On the Development of Novel Arabic Documents Classifier

Dr. Fouad Jameel Ibrahim Al Azzawi, Dr. Boumedyen Shannaq

Dr. Fouad Jameel Ibrahim Al Azzawi, Dr. Boumedyen Shannaq

Abstract

Classification of documents is a prominent field in machine learning and data mining. As a major world language, Arabic text has taken its share in research and development throughput. In this work, a new Arabic document classifier has been developed and evaluated. The main objective is to improve Arabic documents classifier efficiency. The probability function of inductive construction (CSV) has been implemented on the basis of the Naïve Bayes approach for developing the proposed classifier. Arabic dataset has been collected and filtered from the ‘Corpus of Contemporary Arabic (CCA)’. The CCA contains over 843,000 tokens in 416 documents covering a comprehensive series out of 43 categories.

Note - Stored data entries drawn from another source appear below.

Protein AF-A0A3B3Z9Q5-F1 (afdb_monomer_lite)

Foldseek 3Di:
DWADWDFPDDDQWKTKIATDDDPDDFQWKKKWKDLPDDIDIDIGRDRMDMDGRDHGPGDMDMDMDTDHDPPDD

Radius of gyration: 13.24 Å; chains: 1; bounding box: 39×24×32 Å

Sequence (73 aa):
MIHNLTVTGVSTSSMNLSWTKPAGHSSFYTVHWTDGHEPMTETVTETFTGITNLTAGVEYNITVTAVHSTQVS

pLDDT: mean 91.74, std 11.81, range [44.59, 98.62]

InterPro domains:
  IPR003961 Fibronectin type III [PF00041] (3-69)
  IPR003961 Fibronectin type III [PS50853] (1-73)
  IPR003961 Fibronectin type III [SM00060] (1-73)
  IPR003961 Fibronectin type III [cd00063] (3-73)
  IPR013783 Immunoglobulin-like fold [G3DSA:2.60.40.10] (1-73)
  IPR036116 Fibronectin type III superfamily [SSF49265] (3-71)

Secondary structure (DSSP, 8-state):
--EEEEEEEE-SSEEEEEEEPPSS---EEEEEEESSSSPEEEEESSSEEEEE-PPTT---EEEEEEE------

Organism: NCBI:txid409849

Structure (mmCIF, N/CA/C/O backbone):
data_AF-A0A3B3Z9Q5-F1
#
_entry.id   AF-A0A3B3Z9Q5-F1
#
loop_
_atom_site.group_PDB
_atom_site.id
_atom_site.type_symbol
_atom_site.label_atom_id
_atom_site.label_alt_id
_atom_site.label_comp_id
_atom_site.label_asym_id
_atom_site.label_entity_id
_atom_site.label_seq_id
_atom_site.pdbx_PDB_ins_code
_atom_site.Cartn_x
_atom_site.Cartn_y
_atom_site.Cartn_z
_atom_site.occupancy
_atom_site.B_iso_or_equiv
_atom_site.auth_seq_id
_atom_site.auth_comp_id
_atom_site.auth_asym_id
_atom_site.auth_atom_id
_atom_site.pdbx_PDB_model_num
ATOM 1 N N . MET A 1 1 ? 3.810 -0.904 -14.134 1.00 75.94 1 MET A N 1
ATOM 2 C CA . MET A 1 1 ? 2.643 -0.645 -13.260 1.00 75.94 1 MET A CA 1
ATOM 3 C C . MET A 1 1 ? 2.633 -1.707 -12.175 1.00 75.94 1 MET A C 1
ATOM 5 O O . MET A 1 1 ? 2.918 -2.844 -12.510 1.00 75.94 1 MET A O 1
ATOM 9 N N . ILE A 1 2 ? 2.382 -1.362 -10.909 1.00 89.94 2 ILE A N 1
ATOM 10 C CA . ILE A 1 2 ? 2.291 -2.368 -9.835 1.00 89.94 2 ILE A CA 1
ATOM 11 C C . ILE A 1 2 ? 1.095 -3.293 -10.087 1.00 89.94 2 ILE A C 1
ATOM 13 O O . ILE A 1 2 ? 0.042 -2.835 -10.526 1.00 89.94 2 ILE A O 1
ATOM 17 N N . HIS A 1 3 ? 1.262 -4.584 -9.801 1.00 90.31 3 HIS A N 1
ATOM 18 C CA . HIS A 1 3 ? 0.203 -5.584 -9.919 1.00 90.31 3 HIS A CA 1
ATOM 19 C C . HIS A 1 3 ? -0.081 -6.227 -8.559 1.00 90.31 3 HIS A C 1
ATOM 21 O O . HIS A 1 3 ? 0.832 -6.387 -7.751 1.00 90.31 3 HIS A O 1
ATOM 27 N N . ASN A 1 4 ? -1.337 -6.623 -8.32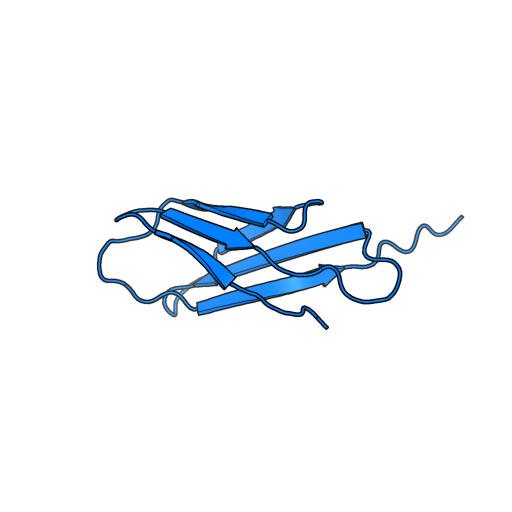7 1.00 94.56 4 ASN A N 1
ATOM 28 C CA . ASN A 1 4 ? -1.776 -7.383 -7.148 1.00 94.56 4 ASN A CA 1
ATOM 29 C C . ASN A 1 4 ? -1.362 -6.769 -5.796 1.00 94.56 4 ASN A C 1
ATOM 31 O O . ASN A 1 4 ? -0.907 -7.491 -4.910 1.00 94.56 4 ASN A O 1
ATOM 35 N N . LEU A 1 5 ? -1.493 -5.447 -5.633 1.00 96.81 5 LEU A N 1
ATOM 36 C CA . LEU A 1 5 ? -1.327 -4.826 -4.318 1.00 96.81 5 LEU A CA 1
ATOM 37 C C . LEU A 1 5 ? -2.422 -5.345 -3.378 1.00 96.81 5 LEU A C 1
ATOM 39 O O . LEU A 1 5 ? -3.609 -5.180 -3.652 1.00 96.81 5 LEU A O 1
ATOM 43 N N . THR A 1 6 ? -2.016 -5.991 -2.291 1.00 97.62 6 THR A N 1
ATOM 44 C CA . THR A 1 6 ? -2.907 -6.664 -1.343 1.00 97.62 6 THR A CA 1
ATOM 45 C C . THR A 1 6 ? -2.483 -6.392 0.093 1.00 97.62 6 THR A C 1
ATOM 47 O O . THR A 1 6 ? -1.293 -6.304 0.401 1.00 97.62 6 THR A O 1
ATOM 50 N N . VAL A 1 7 ? -3.475 -6.293 0.978 1.00 97.81 7 VAL A N 1
ATOM 51 C CA . VAL A 1 7 ? -3.269 -6.284 2.429 1.00 97.81 7 VAL A CA 1
ATOM 52 C C . VAL A 1 7 ? -3.256 -7.732 2.913 1.00 97.81 7 VAL A C 1
ATOM 54 O O . VAL A 1 7 ? -4.219 -8.466 2.703 1.00 97.81 7 VAL A O 1
ATOM 57 N N . THR A 1 8 ? -2.162 -8.154 3.541 1.00 98.19 8 THR A N 1
ATOM 58 C CA . THR A 1 8 ? -1.940 -9.540 3.997 1.00 98.19 8 THR A CA 1
ATOM 59 C C . THR A 1 8 ? -2.101 -9.709 5.504 1.00 98.19 8 THR A C 1
ATOM 61 O O . THR A 1 8 ? -2.205 -10.830 5.997 1.00 98.19 8 THR A O 1
ATOM 64 N N . GLY A 1 9 ? -2.158 -8.605 6.247 1.00 97.75 9 GLY A N 1
ATOM 65 C CA . GLY A 1 9 ? -2.416 -8.591 7.681 1.00 97.75 9 GLY A CA 1
ATOM 66 C C . GLY A 1 9 ? -2.816 -7.197 8.142 1.00 97.75 9 GLY A C 1
ATOM 67 O O . GLY A 1 9 ? -2.349 -6.205 7.588 1.00 97.75 9 GLY A O 1
ATOM 68 N N . VAL A 1 10 ? -3.681 -7.127 9.150 1.00 97.06 10 VAL A N 1
ATOM 69 C CA . VAL A 1 10 ? -4.166 -5.869 9.722 1.00 97.06 10 VAL A CA 1
ATOM 70 C C . VAL A 1 10 ? -4.206 -5.971 11.241 1.00 97.06 10 VAL A C 1
ATOM 72 O O . VAL A 1 10 ? -4.582 -7.001 11.802 1.00 97.06 10 VAL A O 1
ATOM 75 N N . SER A 1 11 ? -3.812 -4.890 11.899 1.00 97.81 11 SER A N 1
ATOM 76 C CA . SER A 1 11 ? -4.017 -4.656 13.322 1.00 97.81 11 SER A CA 1
ATOM 77 C C . SER A 1 11 ? -4.655 -3.281 13.526 1.00 97.81 11 SER A C 1
ATOM 79 O O . SER A 1 11 ? -4.933 -2.557 12.572 1.00 97.81 11 SER A O 1
ATOM 81 N N . THR A 1 12 ? -4.871 -2.891 14.780 1.00 97.56 12 THR A N 1
ATOM 82 C CA . THR A 1 12 ? -5.374 -1.553 15.113 1.00 97.56 12 THR A CA 1
ATOM 83 C C . THR A 1 12 ? -4.390 -0.428 14.784 1.00 97.56 12 THR A C 1
ATOM 85 O O . THR A 1 12 ? -4.805 0.724 14.774 1.00 97.56 12 THR A O 1
ATOM 88 N N . SER A 1 13 ? -3.108 -0.734 14.553 1.00 98.06 13 SER A N 1
ATOM 89 C CA . SER A 1 13 ? -2.060 0.273 14.328 1.00 98.06 13 SER A CA 1
ATOM 90 C C . SER A 1 13 ? -1.076 -0.059 13.204 1.00 98.06 13 SER A C 1
ATOM 92 O O . SER A 1 13 ? -0.093 0.663 13.012 1.00 98.06 13 SER A O 1
ATOM 94 N N . SER A 1 14 ? -1.320 -1.132 12.447 1.00 98.19 14 SER A N 1
ATOM 95 C CA . SER A 1 14 ? -0.451 -1.552 11.349 1.00 98.19 14 SER A CA 1
ATOM 96 C C . SER A 1 14 ? -1.181 -2.337 10.263 1.00 98.19 14 SER A C 1
ATOM 98 O O . SER A 1 14 ? -2.215 -2.963 10.509 1.00 98.19 14 SER A O 1
ATOM 100 N N . MET A 1 15 ? -0.600 -2.338 9.064 1.00 98.31 15 MET A N 1
ATOM 101 C CA . MET A 1 15 ? -1.002 -3.195 7.950 1.00 98.31 15 MET A CA 1
ATOM 102 C C . MET A 1 15 ? 0.233 -3.779 7.269 1.00 98.31 15 MET A C 1
ATOM 104 O O . MET A 1 15 ? 1.213 -3.073 7.042 1.00 98.31 15 MET A O 1
ATOM 108 N N . ASN A 1 16 ? 0.160 -5.055 6.898 1.00 98.62 16 ASN A N 1
ATOM 109 C CA . ASN A 1 16 ? 1.151 -5.699 6.044 1.00 98.62 16 ASN A CA 1
ATOM 110 C C . ASN A 1 16 ? 0.670 -5.650 4.597 1.00 98.62 16 ASN A C 1
ATOM 112 O O . ASN A 1 16 ? -0.468 -6.017 4.298 1.00 98.62 16 ASN A O 1
ATOM 116 N N . LEU A 1 17 ? 1.550 -5.211 3.706 1.00 98.56 17 LEU A N 1
ATOM 117 C CA . LEU A 1 17 ? 1.291 -5.016 2.289 1.00 98.56 17 LEU A CA 1
ATOM 118 C C . LEU A 1 17 ? 2.167 -5.961 1.480 1.00 98.56 17 LEU A C 1
ATOM 120 O O . LEU A 1 17 ? 3.334 -6.165 1.809 1.00 98.56 17 LEU A O 1
ATOM 124 N N . SER A 1 18 ? 1.622 -6.498 0.394 1.00 98.31 18 SER A N 1
ATOM 125 C CA . SER A 1 18 ? 2.397 -7.234 -0.603 1.00 98.31 18 SER A CA 1
ATOM 126 C C . SER A 1 18 ? 1.930 -6.898 -2.011 1.00 98.31 18 SER A C 1
ATOM 128 O O . SER A 1 18 ? 0.763 -6.567 -2.223 1.00 98.31 18 SER A O 1
ATOM 130 N N . TRP A 1 19 ? 2.840 -6.962 -2.976 1.00 97.25 19 TRP A N 1
ATOM 131 C CA . TRP A 1 19 ? 2.541 -6.731 -4.385 1.00 97.25 19 TRP A CA 1
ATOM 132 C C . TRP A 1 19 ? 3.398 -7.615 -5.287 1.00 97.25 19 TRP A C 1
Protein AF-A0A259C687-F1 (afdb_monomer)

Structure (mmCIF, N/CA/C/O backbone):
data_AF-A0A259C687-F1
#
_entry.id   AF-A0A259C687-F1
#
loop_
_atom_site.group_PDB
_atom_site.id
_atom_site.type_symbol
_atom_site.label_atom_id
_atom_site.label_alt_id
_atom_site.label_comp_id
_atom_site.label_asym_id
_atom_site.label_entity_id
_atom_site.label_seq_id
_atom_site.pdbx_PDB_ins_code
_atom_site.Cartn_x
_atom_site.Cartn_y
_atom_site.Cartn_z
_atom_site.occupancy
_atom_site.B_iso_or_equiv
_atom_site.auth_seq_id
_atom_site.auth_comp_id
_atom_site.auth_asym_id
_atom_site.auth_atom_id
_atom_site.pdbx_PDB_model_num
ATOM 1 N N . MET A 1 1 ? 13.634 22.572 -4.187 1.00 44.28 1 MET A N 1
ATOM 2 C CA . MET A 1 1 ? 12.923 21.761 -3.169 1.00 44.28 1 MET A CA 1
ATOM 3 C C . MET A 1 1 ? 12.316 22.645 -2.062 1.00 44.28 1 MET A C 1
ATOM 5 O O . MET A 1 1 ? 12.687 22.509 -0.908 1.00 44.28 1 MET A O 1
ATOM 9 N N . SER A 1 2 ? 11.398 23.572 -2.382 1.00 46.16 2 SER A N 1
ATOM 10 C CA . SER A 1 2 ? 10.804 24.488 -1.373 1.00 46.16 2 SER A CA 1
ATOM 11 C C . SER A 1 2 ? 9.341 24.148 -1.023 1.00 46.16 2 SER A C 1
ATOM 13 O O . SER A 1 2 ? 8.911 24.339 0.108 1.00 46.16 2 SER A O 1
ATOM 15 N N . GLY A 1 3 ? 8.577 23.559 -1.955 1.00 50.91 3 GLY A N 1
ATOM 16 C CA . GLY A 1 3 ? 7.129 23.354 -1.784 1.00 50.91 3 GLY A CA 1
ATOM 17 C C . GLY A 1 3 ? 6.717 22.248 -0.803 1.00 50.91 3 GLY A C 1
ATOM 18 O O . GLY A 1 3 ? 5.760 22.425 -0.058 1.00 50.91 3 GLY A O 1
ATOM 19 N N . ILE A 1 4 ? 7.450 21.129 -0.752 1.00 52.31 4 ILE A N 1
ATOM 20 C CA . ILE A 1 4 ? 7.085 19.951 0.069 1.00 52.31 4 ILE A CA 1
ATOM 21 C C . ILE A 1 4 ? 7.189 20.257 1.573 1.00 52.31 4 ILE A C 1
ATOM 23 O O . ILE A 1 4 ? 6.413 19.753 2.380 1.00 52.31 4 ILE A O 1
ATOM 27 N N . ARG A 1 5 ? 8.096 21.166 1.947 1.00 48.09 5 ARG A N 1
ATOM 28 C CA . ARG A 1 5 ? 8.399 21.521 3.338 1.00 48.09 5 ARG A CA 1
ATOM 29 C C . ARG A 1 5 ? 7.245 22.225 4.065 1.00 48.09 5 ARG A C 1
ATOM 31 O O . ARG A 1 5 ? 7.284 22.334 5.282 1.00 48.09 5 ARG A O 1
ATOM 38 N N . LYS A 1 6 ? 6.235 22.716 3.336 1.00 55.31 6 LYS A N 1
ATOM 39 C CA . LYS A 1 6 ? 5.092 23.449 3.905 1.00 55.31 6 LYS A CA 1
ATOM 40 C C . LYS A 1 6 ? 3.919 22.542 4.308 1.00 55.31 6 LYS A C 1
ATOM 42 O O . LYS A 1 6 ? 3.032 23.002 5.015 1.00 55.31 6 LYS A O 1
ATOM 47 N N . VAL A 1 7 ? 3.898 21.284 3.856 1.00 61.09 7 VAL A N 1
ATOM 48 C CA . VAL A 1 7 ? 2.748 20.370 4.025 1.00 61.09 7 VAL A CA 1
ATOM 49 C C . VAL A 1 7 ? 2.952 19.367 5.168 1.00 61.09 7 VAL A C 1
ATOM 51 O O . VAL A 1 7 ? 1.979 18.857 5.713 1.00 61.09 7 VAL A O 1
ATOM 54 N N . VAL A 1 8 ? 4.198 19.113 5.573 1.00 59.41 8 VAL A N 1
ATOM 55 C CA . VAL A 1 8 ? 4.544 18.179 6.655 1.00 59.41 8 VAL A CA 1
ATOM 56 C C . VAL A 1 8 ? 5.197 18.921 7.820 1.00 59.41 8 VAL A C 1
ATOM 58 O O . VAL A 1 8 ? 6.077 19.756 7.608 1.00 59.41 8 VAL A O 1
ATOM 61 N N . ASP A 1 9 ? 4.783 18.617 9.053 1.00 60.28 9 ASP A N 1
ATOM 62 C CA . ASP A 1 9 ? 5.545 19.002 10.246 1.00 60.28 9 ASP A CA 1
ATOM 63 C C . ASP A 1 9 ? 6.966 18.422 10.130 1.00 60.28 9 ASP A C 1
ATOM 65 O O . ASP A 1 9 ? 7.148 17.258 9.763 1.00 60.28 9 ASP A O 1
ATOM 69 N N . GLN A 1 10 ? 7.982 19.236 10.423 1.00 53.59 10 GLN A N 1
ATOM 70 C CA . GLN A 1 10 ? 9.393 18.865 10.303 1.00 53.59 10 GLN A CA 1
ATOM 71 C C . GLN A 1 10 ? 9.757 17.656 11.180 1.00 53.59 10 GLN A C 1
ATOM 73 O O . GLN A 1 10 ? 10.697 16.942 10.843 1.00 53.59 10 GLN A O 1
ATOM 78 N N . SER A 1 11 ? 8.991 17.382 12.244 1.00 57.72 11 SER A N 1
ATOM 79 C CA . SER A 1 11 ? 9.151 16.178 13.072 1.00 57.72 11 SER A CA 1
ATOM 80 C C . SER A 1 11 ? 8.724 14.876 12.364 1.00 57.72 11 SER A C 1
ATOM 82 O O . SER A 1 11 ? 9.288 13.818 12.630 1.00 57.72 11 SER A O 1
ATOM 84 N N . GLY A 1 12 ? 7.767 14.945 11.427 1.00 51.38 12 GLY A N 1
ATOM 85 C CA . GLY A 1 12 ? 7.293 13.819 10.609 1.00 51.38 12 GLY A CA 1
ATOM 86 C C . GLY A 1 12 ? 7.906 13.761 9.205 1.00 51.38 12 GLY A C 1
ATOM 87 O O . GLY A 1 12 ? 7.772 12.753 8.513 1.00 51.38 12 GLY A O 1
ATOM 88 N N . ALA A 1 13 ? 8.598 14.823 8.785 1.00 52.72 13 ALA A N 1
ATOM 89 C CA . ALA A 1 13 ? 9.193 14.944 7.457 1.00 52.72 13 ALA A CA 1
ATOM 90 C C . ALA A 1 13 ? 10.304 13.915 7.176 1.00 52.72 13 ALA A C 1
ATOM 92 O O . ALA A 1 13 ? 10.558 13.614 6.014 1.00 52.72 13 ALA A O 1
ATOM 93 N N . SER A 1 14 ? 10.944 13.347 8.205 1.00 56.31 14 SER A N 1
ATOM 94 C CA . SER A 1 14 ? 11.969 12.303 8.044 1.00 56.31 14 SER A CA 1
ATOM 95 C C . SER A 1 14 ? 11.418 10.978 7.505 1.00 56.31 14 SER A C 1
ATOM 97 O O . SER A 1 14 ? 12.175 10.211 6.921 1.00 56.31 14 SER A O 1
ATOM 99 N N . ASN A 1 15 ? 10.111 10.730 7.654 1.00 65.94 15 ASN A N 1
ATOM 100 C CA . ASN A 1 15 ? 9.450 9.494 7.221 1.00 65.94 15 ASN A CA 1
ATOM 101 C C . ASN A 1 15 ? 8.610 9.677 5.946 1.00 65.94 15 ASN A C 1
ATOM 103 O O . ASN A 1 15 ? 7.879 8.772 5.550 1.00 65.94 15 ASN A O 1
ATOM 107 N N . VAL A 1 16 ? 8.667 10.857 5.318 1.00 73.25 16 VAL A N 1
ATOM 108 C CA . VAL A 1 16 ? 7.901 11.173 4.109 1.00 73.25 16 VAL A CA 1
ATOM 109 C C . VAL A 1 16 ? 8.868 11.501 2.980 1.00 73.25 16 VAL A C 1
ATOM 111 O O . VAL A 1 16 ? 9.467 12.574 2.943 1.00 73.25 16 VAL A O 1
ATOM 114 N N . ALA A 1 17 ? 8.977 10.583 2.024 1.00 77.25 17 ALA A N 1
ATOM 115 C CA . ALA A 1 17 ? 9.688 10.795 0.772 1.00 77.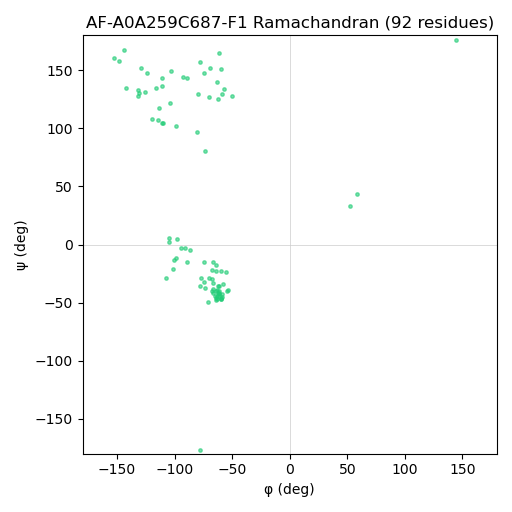25 17 ALA A CA 1
ATOM 116 C C . ALA A 1 17 ? 8.692 10.857 -0.391 1.00 77.25 17 ALA A C 1
ATOM 118 O O . ALA A 1 17 ? 7.695 10.136 -0.415 1.00 77.25 17 ALA A O 1
ATOM 119 N N . ILE A 1 18 ? 8.969 11.716 -1.371 1.00 81.44 18 ILE A N 1
ATOM 120 C CA . ILE A 1 18 ? 8.233 11.749 -2.637 1.00 81.44 18 ILE A CA 1
ATOM 121 C C . ILE A 1 18 ? 9.174 11.231 -3.715 1.00 81.44 18 ILE A C 1
ATOM 123 O O . ILE A 1 18 ? 10.081 11.944 -4.142 1.00 81.44 18 ILE A O 1
ATOM 127 N N . ASP A 1 19 ? 8.941 9.995 -4.151 1.00 80.50 19 ASP A N 1
ATOM 128 C CA . ASP A 1 19 ? 9.631 9.390 -5.287 1.00 80.50 19 ASP A CA 1
ATOM 129 C C . ASP A 1 19 ? 8.625 9.136 -6.429 1.00 80.50 19 ASP A C 1
ATOM 131 O O . ASP A 1 19 ? 7.804 8.216 -6.344 1.00 80.50 19 ASP A O 1
ATOM 135 N N . PRO A 1 20 ? 8.671 9.931 -7.518 1.00 82.19 20 PRO A N 1
ATOM 136 C CA . PRO A 1 20 ? 7.817 9.753 -8.691 1.00 82.19 20 PRO A CA 1
ATOM 137 C C . PRO A 1 20 ? 7.888 8.357 -9.329 1.00 82.19 20 PRO A C 1
ATOM 139 O O . PRO A 1 20 ? 6.946 7.939 -10.003 1.00 82.19 20 PRO A O 1
ATOM 142 N N . ARG A 1 21 ? 8.986 7.614 -9.134 1.00 81.56 21 ARG A N 1
ATOM 143 C CA . ARG A 1 21 ? 9.144 6.255 -9.671 1.00 81.56 21 ARG A CA 1
ATOM 144 C C . ARG A 1 21 ? 8.171 5.278 -9.019 1.00 81.56 21 ARG A C 1
ATOM 146 O O . ARG A 1 21 ? 7.653 4.416 -9.722 1.00 81.56 21 ARG A O 1
ATOM 153 N N . LEU A 1 22 ? 7.831 5.469 -7.741 1.00 86.19 22 LEU A N 1
ATOM 154 C CA . LEU A 1 22 ? 6.877 4.613 -7.027 1.00 86.19 22 LEU A CA 1
ATOM 155 C C . LEU A 1 22 ? 5.482 4.658 -7.658 1.00 86.19 22 LEU A C 1
ATOM 157 O O . LEU A 1 22 ? 4.817 3.632 -7.747 1.00 86.19 22 LEU A O 1
ATOM 161 N N . PHE A 1 23 ? 5.051 5.811 -8.176 1.00 88.12 23 PHE A N 1
ATOM 162 C CA . PHE A 1 23 ? 3.761 5.915 -8.865 1.00 88.12 23 PHE A CA 1
ATOM 163 C C . PHE A 1 23 ? 3.711 5.007 -10.096 1.00 88.12 23 PHE A C 1
ATOM 165 O O . PHE A 1 23 ? 2.699 4.350 -10.332 1.00 88.12 23 PHE A O 1
ATOM 172 N N . ARG A 1 24 ? 4.818 4.920 -10.849 1.00 85.38 24 ARG A N 1
ATOM 173 C CA . ARG A 1 24 ? 4.934 4.006 -11.992 1.00 85.38 24 ARG A CA 1
ATOM 174 C C . ARG A 1 24 ? 5.028 2.552 -11.533 1.00 85.38 24 ARG A C 1
ATOM 176 O O . ARG A 1 24 ? 4.259 1.731 -12.019 1.00 85.38 24 ARG A O 1
ATOM 183 N N . SER A 1 25 ? 5.906 2.247 -10.575 1.00 87.88 25 SER A N 1
ATOM 184 C CA . SER A 1 25 ? 6.125 0.877 -10.085 1.00 87.88 25 SER A CA 1
ATOM 185 C C . SER A 1 25 ? 4.877 0.247 -9.463 1.00 87.88 25 SER A C 1
ATOM 187 O O . SER A 1 25 ? 4.647 -0.943 -9.650 1.00 87.88 25 SER A O 1
ATOM 189 N N . PHE A 1 26 ? 4.044 1.031 -8.773 1.00 90.81 26 PHE A N 1
ATOM 190 C CA . PHE A 1 26 ? 2.799 0.553 -8.155 1.00 90.81 26 PHE A CA 1
ATOM 191 C C . PHE A 1 26 ? 1.540 0.824 -8.995 1.00 90.81 26 PHE A C 1
ATOM 193 O O . PHE A 1 26 ? 0.423 0.546 -8.549 1.00 90.81 26 PHE A O 1
ATOM 200 N N . GLY A 1 27 ? 1.693 1.360 -10.212 1.00 91.00 27 GLY A N 1
ATOM 201 C CA . GLY A 1 27 ? 0.574 1.628 -11.120 1.00 91.00 27 GLY A CA 1
ATOM 202 C C . GLY A 1 27 ? -0.472 2.576 -10.526 1.00 91.00 27 GLY A C 1
ATOM 203 O O . GLY A 1 27 ? -1.676 2.314 -10.615 1.00 91.00 27 GLY A O 1
ATOM 204 N N . VAL A 1 28 ? -0.017 3.645 -9.869 1.00 93.19 28 VAL A N 1
ATOM 205 C CA . VAL A 1 28 ? -0.870 4.679 -9.275 1.00 93.19 28 VAL A CA 1
ATOM 206 C C . VAL A 1 28 ? -1.314 5.649 -10.370 1.00 93.19 28 VAL A C 1
ATOM 208 O O . VAL A 1 28 ? -0.595 6.578 -10.728 1.00 93.19 28 VAL A O 1
ATOM 211 N N . ASP A 1 29 ? -2.516 5.422 -10.895 1.00 93.81 29 ASP A N 1
ATOM 212 C CA . ASP A 1 29 ? -3.153 6.205 -11.964 1.00 93.81 29 ASP A CA 1
ATOM 213 C C . ASP A 1 29 ? -4.195 7.217 -11.452 1.00 93.81 29 ASP A C 1
ATOM 215 O O . ASP A 1 29 ? -4.626 8.107 -12.185 1.00 93.81 29 ASP A O 1
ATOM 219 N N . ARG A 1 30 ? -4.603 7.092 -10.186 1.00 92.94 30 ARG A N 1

Two experiments have been developed and executed. The first experiment shows that the Naïve Bayes classifier outperformed the other seven classifiers used by researchers in the literature. The second experiment shows that the updated approach (proposed classifier) outperforms the Naïve Bayes classifier with 40% correctly classified instances and with the optimal time taken to build the model. The proposed approach improves the Naïve Bayes classifier to reach 93% average classification accuracy rate. It has been found that the Naïve Bayes classifier accuracy remains stable without text preprocessing operation. The results obtained are great benefits for improving the classification process of Arabic Corpus and the search engine performance.